Well after I'd visited the museum, the abbey and church plus had a walk around it was almost time to catch the train, which only runs every four hours or something silly. I could have caught the bus back, but I fancied the train trip for some different scenery than I saw on the way there. Also I overheard on the bus there someone say that the bus back is often very crowded, as it was on the way there, and didn't fancy having to stand for the ~2 hour journey.

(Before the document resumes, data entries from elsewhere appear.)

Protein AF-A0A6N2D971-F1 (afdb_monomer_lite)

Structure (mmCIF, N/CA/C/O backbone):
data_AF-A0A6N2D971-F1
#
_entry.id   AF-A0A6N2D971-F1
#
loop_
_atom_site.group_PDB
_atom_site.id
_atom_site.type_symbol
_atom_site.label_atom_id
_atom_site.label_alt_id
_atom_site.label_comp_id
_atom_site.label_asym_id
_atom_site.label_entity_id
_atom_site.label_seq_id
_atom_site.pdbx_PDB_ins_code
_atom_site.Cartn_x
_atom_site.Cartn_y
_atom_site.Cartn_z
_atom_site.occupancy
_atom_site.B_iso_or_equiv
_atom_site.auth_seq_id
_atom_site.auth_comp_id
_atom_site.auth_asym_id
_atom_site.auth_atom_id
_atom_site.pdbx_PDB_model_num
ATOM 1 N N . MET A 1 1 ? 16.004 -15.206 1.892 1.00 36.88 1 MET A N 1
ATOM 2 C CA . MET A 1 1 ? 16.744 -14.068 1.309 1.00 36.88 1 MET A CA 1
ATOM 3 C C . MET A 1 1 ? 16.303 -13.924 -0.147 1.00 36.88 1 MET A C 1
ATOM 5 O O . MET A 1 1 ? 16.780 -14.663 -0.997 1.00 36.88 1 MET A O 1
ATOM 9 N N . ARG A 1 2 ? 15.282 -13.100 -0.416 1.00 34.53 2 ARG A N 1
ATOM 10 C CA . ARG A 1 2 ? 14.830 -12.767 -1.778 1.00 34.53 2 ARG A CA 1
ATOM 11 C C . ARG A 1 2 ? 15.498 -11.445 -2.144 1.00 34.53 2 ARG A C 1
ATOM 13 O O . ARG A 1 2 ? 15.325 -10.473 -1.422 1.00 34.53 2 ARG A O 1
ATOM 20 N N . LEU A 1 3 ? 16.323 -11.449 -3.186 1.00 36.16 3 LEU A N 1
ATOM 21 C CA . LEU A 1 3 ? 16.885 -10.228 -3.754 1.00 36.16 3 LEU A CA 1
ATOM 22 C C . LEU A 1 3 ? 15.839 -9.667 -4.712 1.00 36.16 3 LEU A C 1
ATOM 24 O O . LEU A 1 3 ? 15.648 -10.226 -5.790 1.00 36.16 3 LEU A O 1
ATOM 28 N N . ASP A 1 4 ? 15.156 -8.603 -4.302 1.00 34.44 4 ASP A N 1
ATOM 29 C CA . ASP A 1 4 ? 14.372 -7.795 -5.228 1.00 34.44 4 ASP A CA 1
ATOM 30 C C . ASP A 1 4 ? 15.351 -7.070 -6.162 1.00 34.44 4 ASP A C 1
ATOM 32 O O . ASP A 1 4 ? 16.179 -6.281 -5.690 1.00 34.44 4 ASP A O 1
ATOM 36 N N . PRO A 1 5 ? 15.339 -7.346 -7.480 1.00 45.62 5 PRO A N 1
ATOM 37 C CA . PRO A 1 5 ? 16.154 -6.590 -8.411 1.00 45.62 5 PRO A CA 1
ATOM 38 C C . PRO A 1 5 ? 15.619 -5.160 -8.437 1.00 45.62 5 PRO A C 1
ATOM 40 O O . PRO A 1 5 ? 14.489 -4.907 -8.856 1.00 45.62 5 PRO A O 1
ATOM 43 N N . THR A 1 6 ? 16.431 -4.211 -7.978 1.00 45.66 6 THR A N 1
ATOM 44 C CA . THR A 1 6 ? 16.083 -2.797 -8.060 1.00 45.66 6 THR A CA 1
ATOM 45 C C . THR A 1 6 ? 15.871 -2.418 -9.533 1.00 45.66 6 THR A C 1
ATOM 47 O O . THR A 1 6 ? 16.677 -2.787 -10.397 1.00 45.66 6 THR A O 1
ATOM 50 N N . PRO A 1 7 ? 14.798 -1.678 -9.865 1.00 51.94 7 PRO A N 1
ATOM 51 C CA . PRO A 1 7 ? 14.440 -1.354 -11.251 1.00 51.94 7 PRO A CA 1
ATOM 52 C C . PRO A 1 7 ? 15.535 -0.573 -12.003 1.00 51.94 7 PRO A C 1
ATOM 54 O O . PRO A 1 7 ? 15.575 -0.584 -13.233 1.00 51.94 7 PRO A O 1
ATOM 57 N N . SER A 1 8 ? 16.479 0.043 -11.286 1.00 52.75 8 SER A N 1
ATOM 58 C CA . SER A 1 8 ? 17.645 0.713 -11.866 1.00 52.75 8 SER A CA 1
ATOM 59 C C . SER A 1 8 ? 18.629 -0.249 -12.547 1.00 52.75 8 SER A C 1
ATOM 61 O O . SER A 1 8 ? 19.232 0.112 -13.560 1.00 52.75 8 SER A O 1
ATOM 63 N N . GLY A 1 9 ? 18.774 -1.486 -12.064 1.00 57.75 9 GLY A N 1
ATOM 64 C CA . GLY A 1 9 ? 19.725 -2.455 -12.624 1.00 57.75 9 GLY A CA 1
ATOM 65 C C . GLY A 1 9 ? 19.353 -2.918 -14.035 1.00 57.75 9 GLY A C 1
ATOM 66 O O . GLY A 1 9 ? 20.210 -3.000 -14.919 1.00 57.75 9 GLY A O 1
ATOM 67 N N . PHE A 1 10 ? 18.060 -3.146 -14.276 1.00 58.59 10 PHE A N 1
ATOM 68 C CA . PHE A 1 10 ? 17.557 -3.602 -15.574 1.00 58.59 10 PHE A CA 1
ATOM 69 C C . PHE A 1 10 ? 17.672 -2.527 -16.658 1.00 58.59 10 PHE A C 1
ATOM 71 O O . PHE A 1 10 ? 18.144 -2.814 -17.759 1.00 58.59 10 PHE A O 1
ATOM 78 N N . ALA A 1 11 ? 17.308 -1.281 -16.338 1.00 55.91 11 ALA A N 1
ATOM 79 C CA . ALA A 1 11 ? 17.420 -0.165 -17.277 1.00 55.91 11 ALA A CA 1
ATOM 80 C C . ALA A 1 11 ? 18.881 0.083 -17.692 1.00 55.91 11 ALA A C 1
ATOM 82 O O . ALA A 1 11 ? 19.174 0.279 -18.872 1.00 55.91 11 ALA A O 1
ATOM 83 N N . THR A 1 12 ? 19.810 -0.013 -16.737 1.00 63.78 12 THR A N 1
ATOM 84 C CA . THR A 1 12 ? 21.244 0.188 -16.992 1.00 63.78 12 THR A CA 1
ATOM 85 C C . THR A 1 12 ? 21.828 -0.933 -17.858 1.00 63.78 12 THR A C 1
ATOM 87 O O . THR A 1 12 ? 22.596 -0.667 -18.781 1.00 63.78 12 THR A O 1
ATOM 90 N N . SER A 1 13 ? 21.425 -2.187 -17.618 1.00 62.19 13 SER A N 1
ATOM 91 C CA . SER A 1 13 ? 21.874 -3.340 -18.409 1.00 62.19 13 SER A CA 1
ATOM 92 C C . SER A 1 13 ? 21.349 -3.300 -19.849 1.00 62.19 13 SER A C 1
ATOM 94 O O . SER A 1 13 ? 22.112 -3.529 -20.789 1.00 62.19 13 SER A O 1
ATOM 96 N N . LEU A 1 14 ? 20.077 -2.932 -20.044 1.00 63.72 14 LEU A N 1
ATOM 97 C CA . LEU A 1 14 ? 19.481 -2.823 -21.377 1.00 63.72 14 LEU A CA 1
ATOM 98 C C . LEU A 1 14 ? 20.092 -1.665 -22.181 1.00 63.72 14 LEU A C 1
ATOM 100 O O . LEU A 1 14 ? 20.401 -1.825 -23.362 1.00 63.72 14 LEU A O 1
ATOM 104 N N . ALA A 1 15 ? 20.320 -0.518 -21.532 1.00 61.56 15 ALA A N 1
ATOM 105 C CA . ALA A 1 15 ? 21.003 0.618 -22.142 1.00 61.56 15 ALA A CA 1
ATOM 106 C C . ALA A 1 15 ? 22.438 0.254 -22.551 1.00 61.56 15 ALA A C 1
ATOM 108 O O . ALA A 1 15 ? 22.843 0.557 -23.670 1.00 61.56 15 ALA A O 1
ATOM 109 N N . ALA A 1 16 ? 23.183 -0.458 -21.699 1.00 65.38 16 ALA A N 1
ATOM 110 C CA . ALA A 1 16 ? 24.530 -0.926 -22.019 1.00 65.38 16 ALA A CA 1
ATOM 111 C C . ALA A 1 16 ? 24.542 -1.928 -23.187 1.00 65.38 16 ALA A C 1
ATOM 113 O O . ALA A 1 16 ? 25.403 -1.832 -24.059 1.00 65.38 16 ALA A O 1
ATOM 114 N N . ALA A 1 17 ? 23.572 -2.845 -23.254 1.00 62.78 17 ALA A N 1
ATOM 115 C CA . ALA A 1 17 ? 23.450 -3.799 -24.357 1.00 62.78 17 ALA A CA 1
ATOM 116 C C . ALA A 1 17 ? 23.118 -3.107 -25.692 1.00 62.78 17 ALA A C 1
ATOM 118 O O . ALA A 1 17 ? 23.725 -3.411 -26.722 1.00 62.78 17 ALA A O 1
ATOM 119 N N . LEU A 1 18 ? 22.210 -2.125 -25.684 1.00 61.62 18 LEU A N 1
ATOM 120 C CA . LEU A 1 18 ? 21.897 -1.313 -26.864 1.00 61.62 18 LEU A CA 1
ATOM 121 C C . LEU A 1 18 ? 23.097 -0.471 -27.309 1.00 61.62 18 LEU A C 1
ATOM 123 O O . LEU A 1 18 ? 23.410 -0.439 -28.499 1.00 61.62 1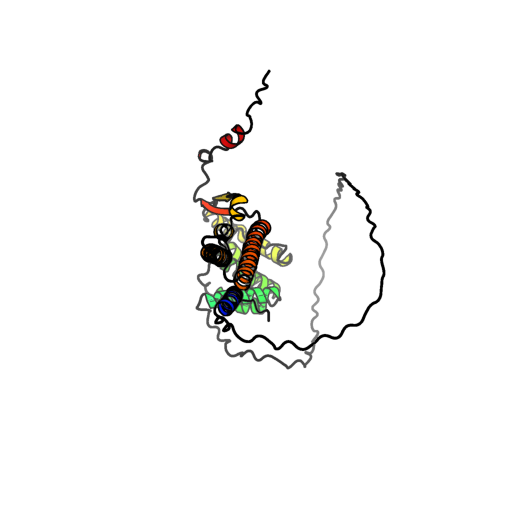8 LEU A O 1
ATOM 127 N N . LEU A 1 19 ? 23.806 0.150 -26.363 1.00 63.16 19 LEU A N 1
ATOM 128 C CA . LEU A 1 19 ? 24.998 0.948 -26.643 1.00 63.16 19 LEU A CA 1
ATOM 129 C C . LEU A 1 19 ? 26.134 0.079 -27.197 1.00 63.16 19 LEU A C 1
ATOM 131 O O . LEU A 1 19 ? 26.786 0.482 -28.154 1.00 63.16 19 LEU A O 1
ATOM 135 N N . ALA A 1 20 ? 26.320 -1.135 -26.669 1.00 60.34 20 ALA A N 1
ATOM 136 C CA . ALA A 1 20 ? 27.277 -2.112 -27.185 1.00 60.34 20 ALA A CA 1
ATOM 137 C C . ALA A 1 20 ? 26.923 -2.566 -28.608 1.00 60.34 20 ALA A C 1
ATOM 139 O O . ALA A 1 20 ? 27.803 -2.655 -29.460 1.00 60.34 20 ALA A O 1
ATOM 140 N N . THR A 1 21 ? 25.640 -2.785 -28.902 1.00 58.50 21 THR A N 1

Also I had large breakfasts in the hotel so wasn't eating anything from the morning until the evening.


----------



## danny la rouge (Oct 15, 2011)

Bungle73 said:


> Well after I'd visited the museum, the abbey and church plus had a walk around it was almost time to catch the train, which only runs every four hours or something silly. I could have caught the bus back, but I fancied the train trip for some different scenery than I saw on the way there. Also I overheard on the bus there someone say that the bus back is often very crowded, as it was on the way there, and didn't fancy having to stand for the ~2 hour journey.
> 
> Also I had large breakfasts in the hotel so wasn't eating anything from the morning until the evening.


Lightweight.  

The train sounds great, btw.  I saw where it ran over the moors.  Must have been beautiful.


----------



## Fuchs66 (Oct 15, 2011)

Used to spend lots of time up on the moors as a kid, catching adders, finding unexploded shells and falling into hidden swamps.


----------



## Bungle73 (Oct 15, 2011)

danny la rouge said:


> Lightweight.
> 
> The train sounds great, btw. I saw where it ran over the moors. Must have been beautiful.


Yep.  Saw some great stuff like Rosebury Topping.

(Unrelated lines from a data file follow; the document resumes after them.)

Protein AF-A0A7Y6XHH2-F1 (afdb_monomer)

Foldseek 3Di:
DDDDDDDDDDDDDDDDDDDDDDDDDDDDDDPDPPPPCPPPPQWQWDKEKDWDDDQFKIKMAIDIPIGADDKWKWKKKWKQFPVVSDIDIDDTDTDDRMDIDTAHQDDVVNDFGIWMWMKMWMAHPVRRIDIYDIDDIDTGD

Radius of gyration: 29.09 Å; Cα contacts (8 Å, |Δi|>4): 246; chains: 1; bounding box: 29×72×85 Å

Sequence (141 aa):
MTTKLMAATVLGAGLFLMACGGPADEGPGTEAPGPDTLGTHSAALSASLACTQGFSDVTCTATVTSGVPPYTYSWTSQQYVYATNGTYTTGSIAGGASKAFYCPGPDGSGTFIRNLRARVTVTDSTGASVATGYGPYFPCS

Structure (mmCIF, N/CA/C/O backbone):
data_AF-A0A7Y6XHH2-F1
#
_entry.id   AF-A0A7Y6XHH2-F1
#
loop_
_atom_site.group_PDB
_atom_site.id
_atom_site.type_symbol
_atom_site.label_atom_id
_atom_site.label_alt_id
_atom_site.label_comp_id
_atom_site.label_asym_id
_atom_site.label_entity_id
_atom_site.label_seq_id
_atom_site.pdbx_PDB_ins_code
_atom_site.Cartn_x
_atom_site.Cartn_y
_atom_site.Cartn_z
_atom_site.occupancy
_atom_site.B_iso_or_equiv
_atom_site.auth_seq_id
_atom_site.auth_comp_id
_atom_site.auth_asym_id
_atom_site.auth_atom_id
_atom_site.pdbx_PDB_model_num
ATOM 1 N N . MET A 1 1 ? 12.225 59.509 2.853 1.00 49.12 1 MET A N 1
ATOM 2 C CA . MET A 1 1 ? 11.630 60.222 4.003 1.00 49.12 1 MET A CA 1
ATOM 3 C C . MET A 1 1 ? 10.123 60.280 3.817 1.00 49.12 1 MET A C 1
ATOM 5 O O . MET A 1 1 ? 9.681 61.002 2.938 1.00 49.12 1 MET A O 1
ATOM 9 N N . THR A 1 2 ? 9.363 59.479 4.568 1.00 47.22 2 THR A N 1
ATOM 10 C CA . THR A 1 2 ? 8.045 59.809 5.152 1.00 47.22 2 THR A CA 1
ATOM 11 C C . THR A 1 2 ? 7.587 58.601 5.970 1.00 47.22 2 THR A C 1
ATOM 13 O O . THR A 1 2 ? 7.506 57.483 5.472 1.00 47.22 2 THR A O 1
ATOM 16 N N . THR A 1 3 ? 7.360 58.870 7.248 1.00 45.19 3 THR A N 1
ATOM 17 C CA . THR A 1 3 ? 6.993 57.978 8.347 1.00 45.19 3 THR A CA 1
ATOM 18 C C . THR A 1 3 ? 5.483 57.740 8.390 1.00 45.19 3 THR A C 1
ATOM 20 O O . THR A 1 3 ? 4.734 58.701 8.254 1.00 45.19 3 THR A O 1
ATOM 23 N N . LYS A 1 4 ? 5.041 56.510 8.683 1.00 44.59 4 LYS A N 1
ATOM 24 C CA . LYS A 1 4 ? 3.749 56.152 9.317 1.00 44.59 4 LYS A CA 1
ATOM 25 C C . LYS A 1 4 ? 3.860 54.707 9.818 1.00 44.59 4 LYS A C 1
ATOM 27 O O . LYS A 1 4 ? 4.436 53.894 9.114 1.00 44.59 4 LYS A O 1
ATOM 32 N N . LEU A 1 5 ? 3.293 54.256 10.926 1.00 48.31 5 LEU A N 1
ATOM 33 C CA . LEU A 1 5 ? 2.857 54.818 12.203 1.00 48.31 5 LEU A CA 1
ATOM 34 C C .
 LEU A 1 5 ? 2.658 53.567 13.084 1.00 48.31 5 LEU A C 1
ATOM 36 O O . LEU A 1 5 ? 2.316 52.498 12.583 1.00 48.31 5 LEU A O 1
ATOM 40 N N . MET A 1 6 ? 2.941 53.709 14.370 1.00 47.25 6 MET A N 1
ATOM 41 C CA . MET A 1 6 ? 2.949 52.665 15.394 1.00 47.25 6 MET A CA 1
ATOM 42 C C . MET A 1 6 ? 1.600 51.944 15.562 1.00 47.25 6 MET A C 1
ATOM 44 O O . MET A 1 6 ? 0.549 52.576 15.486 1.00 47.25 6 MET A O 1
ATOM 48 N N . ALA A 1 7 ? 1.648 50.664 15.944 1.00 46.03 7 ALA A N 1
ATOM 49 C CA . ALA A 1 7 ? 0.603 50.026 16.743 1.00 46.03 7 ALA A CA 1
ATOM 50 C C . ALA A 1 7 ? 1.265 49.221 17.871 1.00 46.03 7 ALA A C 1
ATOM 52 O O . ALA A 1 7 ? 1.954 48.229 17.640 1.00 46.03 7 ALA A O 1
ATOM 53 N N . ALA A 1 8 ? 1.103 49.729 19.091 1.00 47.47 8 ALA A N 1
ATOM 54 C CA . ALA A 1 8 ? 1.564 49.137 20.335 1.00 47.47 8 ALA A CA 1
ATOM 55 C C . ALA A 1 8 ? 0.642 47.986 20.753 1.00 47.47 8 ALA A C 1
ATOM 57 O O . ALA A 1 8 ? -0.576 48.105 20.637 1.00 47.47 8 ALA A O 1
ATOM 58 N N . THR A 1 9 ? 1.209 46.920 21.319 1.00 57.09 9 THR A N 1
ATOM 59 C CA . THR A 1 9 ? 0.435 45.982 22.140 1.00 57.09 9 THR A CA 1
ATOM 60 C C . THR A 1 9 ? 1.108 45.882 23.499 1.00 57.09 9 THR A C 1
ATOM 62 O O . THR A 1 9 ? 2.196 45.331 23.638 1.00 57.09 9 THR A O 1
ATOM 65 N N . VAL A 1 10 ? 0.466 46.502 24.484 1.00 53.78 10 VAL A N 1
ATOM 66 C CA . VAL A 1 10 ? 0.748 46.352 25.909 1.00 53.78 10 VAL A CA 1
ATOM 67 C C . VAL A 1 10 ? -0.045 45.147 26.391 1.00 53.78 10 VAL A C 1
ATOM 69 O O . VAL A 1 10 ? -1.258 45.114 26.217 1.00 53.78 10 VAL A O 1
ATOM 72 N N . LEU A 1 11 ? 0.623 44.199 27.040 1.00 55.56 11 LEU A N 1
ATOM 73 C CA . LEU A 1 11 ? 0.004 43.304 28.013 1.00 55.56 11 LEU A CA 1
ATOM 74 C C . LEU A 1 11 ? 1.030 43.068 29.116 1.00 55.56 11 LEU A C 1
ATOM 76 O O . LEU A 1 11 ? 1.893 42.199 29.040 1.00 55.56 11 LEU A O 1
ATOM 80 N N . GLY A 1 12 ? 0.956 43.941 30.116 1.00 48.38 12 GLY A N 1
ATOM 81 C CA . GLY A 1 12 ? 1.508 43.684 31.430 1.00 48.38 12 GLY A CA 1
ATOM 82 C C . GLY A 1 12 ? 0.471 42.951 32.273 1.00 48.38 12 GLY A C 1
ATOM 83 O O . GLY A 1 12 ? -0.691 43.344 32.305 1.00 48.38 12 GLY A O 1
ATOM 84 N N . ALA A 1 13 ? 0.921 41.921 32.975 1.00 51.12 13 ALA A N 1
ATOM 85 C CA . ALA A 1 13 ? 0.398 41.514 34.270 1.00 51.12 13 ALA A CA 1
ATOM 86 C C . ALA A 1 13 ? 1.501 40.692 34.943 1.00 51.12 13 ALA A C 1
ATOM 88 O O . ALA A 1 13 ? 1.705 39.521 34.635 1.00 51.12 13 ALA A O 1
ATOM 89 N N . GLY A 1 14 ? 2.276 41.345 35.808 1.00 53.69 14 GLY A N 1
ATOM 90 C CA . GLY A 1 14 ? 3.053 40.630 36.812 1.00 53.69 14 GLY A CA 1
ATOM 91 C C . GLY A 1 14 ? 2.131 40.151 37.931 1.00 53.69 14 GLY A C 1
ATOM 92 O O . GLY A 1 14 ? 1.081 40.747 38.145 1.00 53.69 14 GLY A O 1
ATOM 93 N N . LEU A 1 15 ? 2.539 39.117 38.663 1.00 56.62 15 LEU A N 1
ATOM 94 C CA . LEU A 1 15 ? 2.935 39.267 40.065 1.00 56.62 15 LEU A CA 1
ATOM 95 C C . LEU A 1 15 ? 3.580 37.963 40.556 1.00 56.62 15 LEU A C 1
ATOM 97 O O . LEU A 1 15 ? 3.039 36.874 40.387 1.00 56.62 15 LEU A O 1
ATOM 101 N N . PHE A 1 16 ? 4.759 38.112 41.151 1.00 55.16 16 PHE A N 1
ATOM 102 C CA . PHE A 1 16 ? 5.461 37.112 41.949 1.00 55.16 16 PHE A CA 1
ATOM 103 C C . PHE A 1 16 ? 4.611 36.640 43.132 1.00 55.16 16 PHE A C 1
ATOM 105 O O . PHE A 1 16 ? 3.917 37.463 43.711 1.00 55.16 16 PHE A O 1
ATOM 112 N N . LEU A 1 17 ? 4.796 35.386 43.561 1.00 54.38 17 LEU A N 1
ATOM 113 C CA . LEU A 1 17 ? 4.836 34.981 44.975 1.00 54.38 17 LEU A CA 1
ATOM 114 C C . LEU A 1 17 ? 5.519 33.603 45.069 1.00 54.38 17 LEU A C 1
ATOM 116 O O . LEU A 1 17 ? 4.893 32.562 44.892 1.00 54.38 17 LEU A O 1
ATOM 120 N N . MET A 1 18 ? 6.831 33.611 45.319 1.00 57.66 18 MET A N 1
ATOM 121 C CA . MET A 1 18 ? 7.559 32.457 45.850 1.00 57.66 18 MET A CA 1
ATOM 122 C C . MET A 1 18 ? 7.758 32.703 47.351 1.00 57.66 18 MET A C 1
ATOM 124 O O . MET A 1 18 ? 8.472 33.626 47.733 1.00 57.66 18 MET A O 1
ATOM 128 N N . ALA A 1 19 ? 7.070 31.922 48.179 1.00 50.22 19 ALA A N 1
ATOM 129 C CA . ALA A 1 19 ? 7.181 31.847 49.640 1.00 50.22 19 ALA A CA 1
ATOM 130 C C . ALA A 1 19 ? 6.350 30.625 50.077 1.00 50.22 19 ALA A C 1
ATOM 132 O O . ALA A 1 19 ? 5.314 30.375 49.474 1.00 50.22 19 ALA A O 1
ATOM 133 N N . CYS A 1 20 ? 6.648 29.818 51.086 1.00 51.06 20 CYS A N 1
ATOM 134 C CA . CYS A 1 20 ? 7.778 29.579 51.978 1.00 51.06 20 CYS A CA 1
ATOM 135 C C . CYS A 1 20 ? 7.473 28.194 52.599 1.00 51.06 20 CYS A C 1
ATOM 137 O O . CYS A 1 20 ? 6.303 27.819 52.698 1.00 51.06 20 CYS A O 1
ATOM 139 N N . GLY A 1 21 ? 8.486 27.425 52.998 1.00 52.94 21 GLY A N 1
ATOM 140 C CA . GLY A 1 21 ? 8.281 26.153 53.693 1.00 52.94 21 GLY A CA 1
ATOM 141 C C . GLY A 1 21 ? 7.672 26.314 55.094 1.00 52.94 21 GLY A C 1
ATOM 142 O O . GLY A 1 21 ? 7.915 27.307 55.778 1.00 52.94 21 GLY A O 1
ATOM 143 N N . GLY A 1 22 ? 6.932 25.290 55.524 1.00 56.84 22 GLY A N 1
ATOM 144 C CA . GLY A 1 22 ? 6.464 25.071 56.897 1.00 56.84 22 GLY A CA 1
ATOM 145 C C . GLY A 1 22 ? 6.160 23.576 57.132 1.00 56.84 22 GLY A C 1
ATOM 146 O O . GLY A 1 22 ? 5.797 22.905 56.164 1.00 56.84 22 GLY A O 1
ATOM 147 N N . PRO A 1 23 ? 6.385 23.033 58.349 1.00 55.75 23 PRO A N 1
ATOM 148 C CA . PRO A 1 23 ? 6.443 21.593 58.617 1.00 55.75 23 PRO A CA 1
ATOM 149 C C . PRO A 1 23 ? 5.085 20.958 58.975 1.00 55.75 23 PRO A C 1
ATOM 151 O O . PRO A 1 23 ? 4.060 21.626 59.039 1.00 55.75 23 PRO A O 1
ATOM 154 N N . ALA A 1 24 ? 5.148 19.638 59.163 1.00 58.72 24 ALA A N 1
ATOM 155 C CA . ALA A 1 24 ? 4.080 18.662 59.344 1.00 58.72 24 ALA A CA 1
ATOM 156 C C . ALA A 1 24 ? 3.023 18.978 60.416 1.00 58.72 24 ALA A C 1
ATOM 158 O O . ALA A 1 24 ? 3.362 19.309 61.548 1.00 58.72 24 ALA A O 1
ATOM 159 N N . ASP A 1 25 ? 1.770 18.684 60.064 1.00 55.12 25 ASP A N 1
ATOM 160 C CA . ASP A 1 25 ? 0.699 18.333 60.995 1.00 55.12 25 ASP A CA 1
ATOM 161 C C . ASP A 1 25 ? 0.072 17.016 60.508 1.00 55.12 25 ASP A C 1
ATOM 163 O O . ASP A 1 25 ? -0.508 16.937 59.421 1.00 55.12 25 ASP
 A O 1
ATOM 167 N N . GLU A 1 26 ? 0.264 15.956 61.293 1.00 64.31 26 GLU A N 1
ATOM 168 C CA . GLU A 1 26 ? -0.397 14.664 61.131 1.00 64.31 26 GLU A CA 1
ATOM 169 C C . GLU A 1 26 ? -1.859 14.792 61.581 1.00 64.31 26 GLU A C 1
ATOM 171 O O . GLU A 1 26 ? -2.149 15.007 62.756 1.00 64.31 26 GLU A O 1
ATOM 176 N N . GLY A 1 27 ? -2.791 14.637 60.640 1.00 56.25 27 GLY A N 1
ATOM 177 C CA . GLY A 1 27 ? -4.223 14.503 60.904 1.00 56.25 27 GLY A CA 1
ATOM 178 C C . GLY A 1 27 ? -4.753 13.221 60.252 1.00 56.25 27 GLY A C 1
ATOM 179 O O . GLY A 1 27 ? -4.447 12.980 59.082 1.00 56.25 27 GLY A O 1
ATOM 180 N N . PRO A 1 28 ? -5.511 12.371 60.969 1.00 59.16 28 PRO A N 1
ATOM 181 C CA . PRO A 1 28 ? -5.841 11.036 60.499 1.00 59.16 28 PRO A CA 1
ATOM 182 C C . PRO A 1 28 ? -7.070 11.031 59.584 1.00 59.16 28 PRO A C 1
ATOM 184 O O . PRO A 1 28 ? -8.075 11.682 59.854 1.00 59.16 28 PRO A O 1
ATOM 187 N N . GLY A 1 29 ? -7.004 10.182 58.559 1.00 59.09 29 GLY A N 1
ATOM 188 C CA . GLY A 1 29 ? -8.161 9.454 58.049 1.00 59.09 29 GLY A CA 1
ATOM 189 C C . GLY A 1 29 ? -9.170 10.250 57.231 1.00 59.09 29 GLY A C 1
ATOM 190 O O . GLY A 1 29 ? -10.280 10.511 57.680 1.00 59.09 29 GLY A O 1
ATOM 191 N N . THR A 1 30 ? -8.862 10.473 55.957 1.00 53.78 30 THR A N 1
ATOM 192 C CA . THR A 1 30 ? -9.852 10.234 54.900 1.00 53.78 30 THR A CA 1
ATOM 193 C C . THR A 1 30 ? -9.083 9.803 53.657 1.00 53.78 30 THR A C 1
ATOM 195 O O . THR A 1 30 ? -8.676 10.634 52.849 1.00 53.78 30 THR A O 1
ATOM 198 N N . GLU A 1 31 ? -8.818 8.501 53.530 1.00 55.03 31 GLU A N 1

There's a website all about the line here: http://www.eskvalleyrailway.co.uk/


----------



## sim667 (Oct 17, 2011)

Fuchs66 said:


> Dont just visit Whitby though, get away from the town and head off to Robin Hood's Bay it's a lot nicer.



I do love whitby, but ill agree robin hoods bay is beautiful/


----------



## Bingo (Jan 16, 2012)

Hoping to make it up here with my lass in a couple of weeks, don't spose anyone can recommend a good bnb/ little hotel?


----------



## editor (Jan 16, 2012)

Bingo said:


> Hoping to make it up here with my lass in a couple of weeks, don't spose anyone can recommend a good bnb/ little hotel?


We stayed at La Rosa. It's a bit groovy-hipster, but fun.
http://larosa.co.uk/hotel/index.html


----------



## Bingo (Jan 16, 2012)

Yeah seen it, always wanted to rent top deck out with mates, not sure if I can afford 2 nights there tho! Spotted these two 

www.the-black-horse.com

www.sandersyard.co.uk


----------



## Bingo (Jan 16, 2012)

Does la Rosa have a little tea room as well? Might just pop in for a brew if so


----------



## Cribynkle (Jan 16, 2012)

Bingo said:


> Hoping to make it up here with my lass in a couple of weeks, don't spose anyone can recommend a good bnb/ little hotel?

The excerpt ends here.